Open HyperView and Load the Model and Results

  1. Start HyperView from the Windows Start menu by clicking Start > All Programs > Altair <version> > HyperView.
    Once the HyperView window is loaded, the Load model and results panel should be open by default. If you do not see the panel, click File > Open > Model.
  2. In the Load model and results panel, click next to Load model.
  3. In the Load Model File dialog, navigate to your working directory and select the AcuSolve .Log file for the solution run that you want to post-process. In this example, the file to be selected is Atrium_Solar.1.Log.
  4. Click Open.
  5. In the panel area, click Reader Options.
  6. In the Reader Options dialog, set the Reader to AcuSolve Result Reader and the Extended nodal output option to Yes then click OK.


    Figure 52.
  7. Click Apply in the panel area to load the model and results.
    The model is colored by geometry after loading.

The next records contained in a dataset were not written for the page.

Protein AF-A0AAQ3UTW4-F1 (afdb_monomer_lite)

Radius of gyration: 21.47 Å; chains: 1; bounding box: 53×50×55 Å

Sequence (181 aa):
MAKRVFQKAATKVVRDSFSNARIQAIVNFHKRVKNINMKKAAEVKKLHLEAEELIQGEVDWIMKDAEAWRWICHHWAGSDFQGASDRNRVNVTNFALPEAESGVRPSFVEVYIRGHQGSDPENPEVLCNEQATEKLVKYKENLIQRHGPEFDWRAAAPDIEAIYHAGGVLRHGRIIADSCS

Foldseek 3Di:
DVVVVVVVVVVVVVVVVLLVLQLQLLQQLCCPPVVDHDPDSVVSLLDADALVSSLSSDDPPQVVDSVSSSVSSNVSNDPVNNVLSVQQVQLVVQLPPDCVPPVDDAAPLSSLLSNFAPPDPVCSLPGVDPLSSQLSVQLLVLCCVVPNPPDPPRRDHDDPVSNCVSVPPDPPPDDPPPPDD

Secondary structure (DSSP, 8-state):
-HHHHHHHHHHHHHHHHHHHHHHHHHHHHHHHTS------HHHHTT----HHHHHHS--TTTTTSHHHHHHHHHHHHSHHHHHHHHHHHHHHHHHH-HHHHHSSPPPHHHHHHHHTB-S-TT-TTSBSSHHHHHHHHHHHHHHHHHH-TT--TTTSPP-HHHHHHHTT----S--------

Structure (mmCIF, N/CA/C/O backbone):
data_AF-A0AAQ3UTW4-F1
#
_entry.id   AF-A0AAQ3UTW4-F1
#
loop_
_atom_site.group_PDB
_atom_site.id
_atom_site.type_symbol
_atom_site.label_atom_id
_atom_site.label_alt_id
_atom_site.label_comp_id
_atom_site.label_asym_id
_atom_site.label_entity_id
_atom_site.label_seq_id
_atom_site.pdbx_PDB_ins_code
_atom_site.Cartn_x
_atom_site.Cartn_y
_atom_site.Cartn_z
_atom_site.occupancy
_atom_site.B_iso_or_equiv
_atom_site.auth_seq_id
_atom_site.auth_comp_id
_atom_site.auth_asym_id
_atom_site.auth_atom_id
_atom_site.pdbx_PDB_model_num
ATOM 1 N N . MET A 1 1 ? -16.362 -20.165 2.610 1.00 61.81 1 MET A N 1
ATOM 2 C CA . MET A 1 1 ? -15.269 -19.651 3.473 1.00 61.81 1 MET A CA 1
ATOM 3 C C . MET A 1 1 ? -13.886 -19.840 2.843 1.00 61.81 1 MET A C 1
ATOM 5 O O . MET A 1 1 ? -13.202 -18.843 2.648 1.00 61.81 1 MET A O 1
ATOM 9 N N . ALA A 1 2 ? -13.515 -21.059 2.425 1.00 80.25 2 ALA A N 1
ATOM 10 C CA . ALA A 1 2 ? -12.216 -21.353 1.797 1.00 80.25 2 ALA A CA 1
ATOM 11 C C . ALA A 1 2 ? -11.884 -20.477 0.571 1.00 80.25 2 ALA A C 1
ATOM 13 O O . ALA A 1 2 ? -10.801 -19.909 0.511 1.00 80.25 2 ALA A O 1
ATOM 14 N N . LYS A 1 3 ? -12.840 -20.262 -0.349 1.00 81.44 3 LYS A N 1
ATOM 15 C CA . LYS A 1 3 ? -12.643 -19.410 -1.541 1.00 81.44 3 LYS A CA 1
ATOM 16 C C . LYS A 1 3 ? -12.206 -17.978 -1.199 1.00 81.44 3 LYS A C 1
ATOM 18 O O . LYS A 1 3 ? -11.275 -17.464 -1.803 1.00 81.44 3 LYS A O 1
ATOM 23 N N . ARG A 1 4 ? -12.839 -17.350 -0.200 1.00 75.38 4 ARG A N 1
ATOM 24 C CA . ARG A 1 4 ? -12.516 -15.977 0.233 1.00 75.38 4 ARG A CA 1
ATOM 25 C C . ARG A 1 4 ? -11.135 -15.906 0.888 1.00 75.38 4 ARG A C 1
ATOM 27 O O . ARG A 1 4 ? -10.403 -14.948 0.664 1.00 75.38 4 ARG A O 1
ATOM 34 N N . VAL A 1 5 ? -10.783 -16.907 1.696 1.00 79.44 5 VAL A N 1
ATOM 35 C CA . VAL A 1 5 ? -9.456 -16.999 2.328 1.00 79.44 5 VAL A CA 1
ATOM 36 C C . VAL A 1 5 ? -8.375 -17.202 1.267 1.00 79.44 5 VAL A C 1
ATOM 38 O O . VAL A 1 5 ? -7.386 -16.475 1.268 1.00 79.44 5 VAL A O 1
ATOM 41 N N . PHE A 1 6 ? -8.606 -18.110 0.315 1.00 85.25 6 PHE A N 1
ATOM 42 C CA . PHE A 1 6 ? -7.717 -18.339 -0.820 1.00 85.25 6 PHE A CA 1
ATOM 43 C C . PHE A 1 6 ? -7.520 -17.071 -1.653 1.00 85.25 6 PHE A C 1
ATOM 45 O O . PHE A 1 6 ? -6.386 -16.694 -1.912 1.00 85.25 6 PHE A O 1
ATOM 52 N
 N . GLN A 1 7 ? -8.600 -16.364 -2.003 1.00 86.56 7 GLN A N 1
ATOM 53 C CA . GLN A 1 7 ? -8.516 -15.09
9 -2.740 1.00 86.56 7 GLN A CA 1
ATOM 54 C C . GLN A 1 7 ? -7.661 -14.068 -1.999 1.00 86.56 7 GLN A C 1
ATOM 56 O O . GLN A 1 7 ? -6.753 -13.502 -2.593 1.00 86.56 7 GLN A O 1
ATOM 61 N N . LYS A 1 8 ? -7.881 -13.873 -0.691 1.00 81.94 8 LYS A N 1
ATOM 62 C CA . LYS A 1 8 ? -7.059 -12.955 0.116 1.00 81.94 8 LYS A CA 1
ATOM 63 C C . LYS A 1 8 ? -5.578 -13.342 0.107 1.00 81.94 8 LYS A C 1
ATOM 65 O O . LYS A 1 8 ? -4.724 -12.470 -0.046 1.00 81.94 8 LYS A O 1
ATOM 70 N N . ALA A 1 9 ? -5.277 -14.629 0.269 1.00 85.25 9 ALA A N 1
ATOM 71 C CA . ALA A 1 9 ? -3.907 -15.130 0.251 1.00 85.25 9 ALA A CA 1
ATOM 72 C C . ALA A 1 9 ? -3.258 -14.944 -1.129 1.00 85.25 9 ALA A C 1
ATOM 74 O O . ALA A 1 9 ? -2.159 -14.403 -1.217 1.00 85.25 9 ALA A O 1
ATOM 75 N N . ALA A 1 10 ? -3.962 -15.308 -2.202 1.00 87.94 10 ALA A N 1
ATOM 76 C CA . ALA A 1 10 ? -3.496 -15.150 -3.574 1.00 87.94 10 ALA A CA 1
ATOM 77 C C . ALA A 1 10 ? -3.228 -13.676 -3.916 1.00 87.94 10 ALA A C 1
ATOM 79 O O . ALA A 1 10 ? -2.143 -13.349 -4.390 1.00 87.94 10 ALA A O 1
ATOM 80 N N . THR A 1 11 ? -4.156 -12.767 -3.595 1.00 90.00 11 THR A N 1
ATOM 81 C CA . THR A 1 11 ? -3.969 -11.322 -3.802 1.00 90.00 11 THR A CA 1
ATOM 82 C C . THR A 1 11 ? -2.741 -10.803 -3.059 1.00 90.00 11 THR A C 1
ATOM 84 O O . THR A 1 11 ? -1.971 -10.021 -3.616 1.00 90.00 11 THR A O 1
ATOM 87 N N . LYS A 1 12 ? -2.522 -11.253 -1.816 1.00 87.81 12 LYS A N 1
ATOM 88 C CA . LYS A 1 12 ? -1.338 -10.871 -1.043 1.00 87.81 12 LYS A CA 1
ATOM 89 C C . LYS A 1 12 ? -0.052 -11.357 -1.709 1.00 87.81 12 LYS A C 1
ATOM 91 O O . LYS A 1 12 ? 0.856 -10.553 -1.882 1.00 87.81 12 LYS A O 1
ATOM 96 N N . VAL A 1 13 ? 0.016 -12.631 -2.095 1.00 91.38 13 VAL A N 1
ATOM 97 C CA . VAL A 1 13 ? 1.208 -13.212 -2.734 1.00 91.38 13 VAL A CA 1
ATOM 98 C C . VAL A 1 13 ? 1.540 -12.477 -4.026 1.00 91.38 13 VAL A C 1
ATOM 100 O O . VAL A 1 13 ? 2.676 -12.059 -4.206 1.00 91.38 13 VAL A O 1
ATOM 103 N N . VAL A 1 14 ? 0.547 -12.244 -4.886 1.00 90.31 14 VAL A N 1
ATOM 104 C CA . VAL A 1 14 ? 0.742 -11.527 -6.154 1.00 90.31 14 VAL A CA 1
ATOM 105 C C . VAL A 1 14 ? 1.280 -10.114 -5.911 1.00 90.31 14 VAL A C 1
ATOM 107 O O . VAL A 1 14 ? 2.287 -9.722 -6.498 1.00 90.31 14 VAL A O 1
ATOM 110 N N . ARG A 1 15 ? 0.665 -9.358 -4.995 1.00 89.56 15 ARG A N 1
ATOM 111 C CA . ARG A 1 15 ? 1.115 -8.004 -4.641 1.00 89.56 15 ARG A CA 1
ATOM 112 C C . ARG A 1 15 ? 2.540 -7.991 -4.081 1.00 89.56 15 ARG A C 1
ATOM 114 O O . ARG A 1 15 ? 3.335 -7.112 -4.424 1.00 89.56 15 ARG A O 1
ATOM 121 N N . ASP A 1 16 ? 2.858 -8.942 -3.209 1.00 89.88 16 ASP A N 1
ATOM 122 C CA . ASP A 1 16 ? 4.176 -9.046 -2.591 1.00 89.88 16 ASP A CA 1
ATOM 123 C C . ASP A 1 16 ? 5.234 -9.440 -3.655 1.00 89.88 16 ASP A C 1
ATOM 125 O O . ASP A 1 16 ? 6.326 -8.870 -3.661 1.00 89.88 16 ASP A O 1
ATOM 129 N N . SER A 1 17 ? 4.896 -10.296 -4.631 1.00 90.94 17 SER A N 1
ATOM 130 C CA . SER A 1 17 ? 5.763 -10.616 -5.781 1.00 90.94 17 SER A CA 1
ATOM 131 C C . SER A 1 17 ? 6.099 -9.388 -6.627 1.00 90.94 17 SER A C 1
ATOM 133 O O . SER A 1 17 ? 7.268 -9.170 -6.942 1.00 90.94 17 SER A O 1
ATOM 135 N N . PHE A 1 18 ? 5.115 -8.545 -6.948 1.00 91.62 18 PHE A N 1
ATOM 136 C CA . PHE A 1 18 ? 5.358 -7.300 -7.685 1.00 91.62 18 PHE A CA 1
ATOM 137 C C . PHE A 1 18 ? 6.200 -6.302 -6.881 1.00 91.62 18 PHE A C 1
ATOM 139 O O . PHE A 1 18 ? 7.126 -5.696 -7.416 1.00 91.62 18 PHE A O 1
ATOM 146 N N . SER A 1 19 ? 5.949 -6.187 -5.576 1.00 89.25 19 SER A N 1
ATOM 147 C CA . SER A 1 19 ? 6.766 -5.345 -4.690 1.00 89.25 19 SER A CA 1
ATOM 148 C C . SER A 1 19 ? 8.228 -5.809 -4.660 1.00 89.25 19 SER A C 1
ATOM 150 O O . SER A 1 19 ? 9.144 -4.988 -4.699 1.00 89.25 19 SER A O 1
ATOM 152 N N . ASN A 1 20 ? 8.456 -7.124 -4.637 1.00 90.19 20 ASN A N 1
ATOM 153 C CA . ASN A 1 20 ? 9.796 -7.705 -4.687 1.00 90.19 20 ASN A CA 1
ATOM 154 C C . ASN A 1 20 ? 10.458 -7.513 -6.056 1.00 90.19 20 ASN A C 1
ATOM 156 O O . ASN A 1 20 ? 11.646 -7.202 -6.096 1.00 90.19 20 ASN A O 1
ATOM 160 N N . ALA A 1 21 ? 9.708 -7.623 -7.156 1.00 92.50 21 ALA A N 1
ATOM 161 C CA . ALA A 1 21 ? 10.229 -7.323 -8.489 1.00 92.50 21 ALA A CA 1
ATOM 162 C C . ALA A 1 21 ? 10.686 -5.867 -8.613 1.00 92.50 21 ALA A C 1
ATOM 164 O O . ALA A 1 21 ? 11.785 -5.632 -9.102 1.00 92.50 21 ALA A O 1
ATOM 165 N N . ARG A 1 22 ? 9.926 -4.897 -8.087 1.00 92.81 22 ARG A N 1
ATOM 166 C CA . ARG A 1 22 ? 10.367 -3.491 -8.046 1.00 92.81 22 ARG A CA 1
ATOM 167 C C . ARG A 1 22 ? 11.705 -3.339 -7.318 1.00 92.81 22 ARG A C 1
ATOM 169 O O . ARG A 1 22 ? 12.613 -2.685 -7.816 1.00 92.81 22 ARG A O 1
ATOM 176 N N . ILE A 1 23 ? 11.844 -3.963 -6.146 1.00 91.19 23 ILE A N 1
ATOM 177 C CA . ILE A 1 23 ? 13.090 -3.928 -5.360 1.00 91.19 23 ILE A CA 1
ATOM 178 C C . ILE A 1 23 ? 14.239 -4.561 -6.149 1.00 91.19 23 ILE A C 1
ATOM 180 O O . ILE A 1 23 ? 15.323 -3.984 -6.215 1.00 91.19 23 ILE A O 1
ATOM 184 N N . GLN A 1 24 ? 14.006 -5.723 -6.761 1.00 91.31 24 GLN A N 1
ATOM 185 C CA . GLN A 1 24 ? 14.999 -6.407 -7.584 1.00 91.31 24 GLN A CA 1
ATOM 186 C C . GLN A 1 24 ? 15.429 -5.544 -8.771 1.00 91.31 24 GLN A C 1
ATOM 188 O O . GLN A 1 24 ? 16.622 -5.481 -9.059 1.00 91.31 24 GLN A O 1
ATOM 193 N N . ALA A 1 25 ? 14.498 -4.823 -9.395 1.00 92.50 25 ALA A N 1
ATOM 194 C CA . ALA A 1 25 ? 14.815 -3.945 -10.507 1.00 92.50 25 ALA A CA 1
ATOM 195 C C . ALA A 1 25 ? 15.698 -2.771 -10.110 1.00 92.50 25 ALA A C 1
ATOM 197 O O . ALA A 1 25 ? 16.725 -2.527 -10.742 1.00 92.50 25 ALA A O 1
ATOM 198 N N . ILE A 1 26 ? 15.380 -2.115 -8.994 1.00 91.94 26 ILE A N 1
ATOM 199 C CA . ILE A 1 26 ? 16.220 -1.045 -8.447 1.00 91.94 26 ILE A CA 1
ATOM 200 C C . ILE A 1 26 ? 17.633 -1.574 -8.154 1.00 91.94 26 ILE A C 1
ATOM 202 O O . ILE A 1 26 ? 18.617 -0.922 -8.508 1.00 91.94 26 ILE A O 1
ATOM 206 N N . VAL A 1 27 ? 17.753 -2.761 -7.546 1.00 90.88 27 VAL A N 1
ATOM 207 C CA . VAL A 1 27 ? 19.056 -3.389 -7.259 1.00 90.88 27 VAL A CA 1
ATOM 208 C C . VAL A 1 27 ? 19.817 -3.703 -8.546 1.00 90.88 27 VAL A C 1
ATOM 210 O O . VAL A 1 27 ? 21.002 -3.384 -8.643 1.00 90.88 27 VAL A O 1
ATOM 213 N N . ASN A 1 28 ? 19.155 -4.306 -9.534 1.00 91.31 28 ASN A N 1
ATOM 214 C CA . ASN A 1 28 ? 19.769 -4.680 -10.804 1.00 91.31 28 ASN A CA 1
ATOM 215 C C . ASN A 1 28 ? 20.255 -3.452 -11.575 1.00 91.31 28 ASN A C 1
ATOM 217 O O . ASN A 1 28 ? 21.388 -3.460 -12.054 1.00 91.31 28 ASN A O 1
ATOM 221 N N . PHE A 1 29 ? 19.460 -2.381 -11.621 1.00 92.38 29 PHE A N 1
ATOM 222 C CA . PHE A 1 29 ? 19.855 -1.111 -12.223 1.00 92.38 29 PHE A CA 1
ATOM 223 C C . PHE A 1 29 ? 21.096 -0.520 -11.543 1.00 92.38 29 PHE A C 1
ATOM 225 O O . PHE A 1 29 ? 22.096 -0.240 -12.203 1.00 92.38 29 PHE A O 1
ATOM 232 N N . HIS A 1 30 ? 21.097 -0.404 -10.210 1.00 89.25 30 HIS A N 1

Create an Animation of Temperature Contour

In this step, you will start by creating an expression for plotting the temperature values in Fahrenheit units. Then, you will create an animation of the magnitude of temperature on the floor and the thin solid wall surfaces.

  1. From the menu bar, go to Results > Create > Derived Results.
  2. In the Expression Builder dialog, enter Temperature_fahrenheit as the Label (name) of the expression.
  3. In the Expression text box, enter the following expression: 1.8*(
  4. Set the Table option to Temperature and the Resource to model. Then, click Insert to add the temperature variable in the expression.
  5. Complete the expression by entering the remaining portion of the formula as shown in the figure below.
    Here the term ‘R1.S10’ corresponds to the Temperature (scalar) variable in Kelvin. Variables can be inserted in the expression by selecting the required variable under Table option and then clicking Insert. The actual ID for the scalar variable might be different for your simulation.


    Figure 53.
  6. Click OK to apply the changes and close the dialog.
  7. In the Results Browser, expand the list of Components. Turn off the display of all the components except Floor - Output and Thin Solid Wall - Dynamic.


    Figure 54.
  8. In the graphics window, rotate the model so that you have a better view of the glass walls and the chair.
  9. Click on the Results toolbar to open the Contour panel.
  10. In the panel area, set the Result type to Temperature_fahrenheit (s).
  11. Click the Components entity selector. In the Extended Entity Selection dialog, select Displayed.
  12. Click Apply.
  13. In the panel area, under the Display tab, turn off the Discrete color option.


    Figure 55.
  14. Go to the Legend tab then click Edit Legend.
  15. In the Edit Legend dialog, change the Type to Dynamic scale and the Numeric format to Fixed then click OK.
  16. Click on the Animation toolbar to play the temperature animation.
  17. Click the Animation Controls icon . In the panel area, set the Max Frame Rate to 5 Frames/Sec by dragging the slider.


    Figure 56.


    Figure 57.

Create an Animation of Solar Heat Flux

  1. Click on the Results toolbar to open the Contour panel.
  2. In the panel area, set the Result type to Solar_heat_flux (s).
  3. Click Apply.


    Figure 58.
  4. On the ImageCapture toolbar, click on the Capture Graphics Area Video icon .
  5. In the Save Graphics Area Video As dialog, browse to the directory where you want to save the animation and give a name to the video, ex: solar heat flux animation, then click Save.

Summary

In this tutorial, you learned how to set up and solve a CFD analysis involving solar radiation. You started by importing a geometry model into HyperWorks CFD and setting up the simulation parameters and boundary conditions. Once you computed the solution, you post-processed the results using HyperView. Also, you learned how to create expressions in HyperView so that you can build plots of derived results.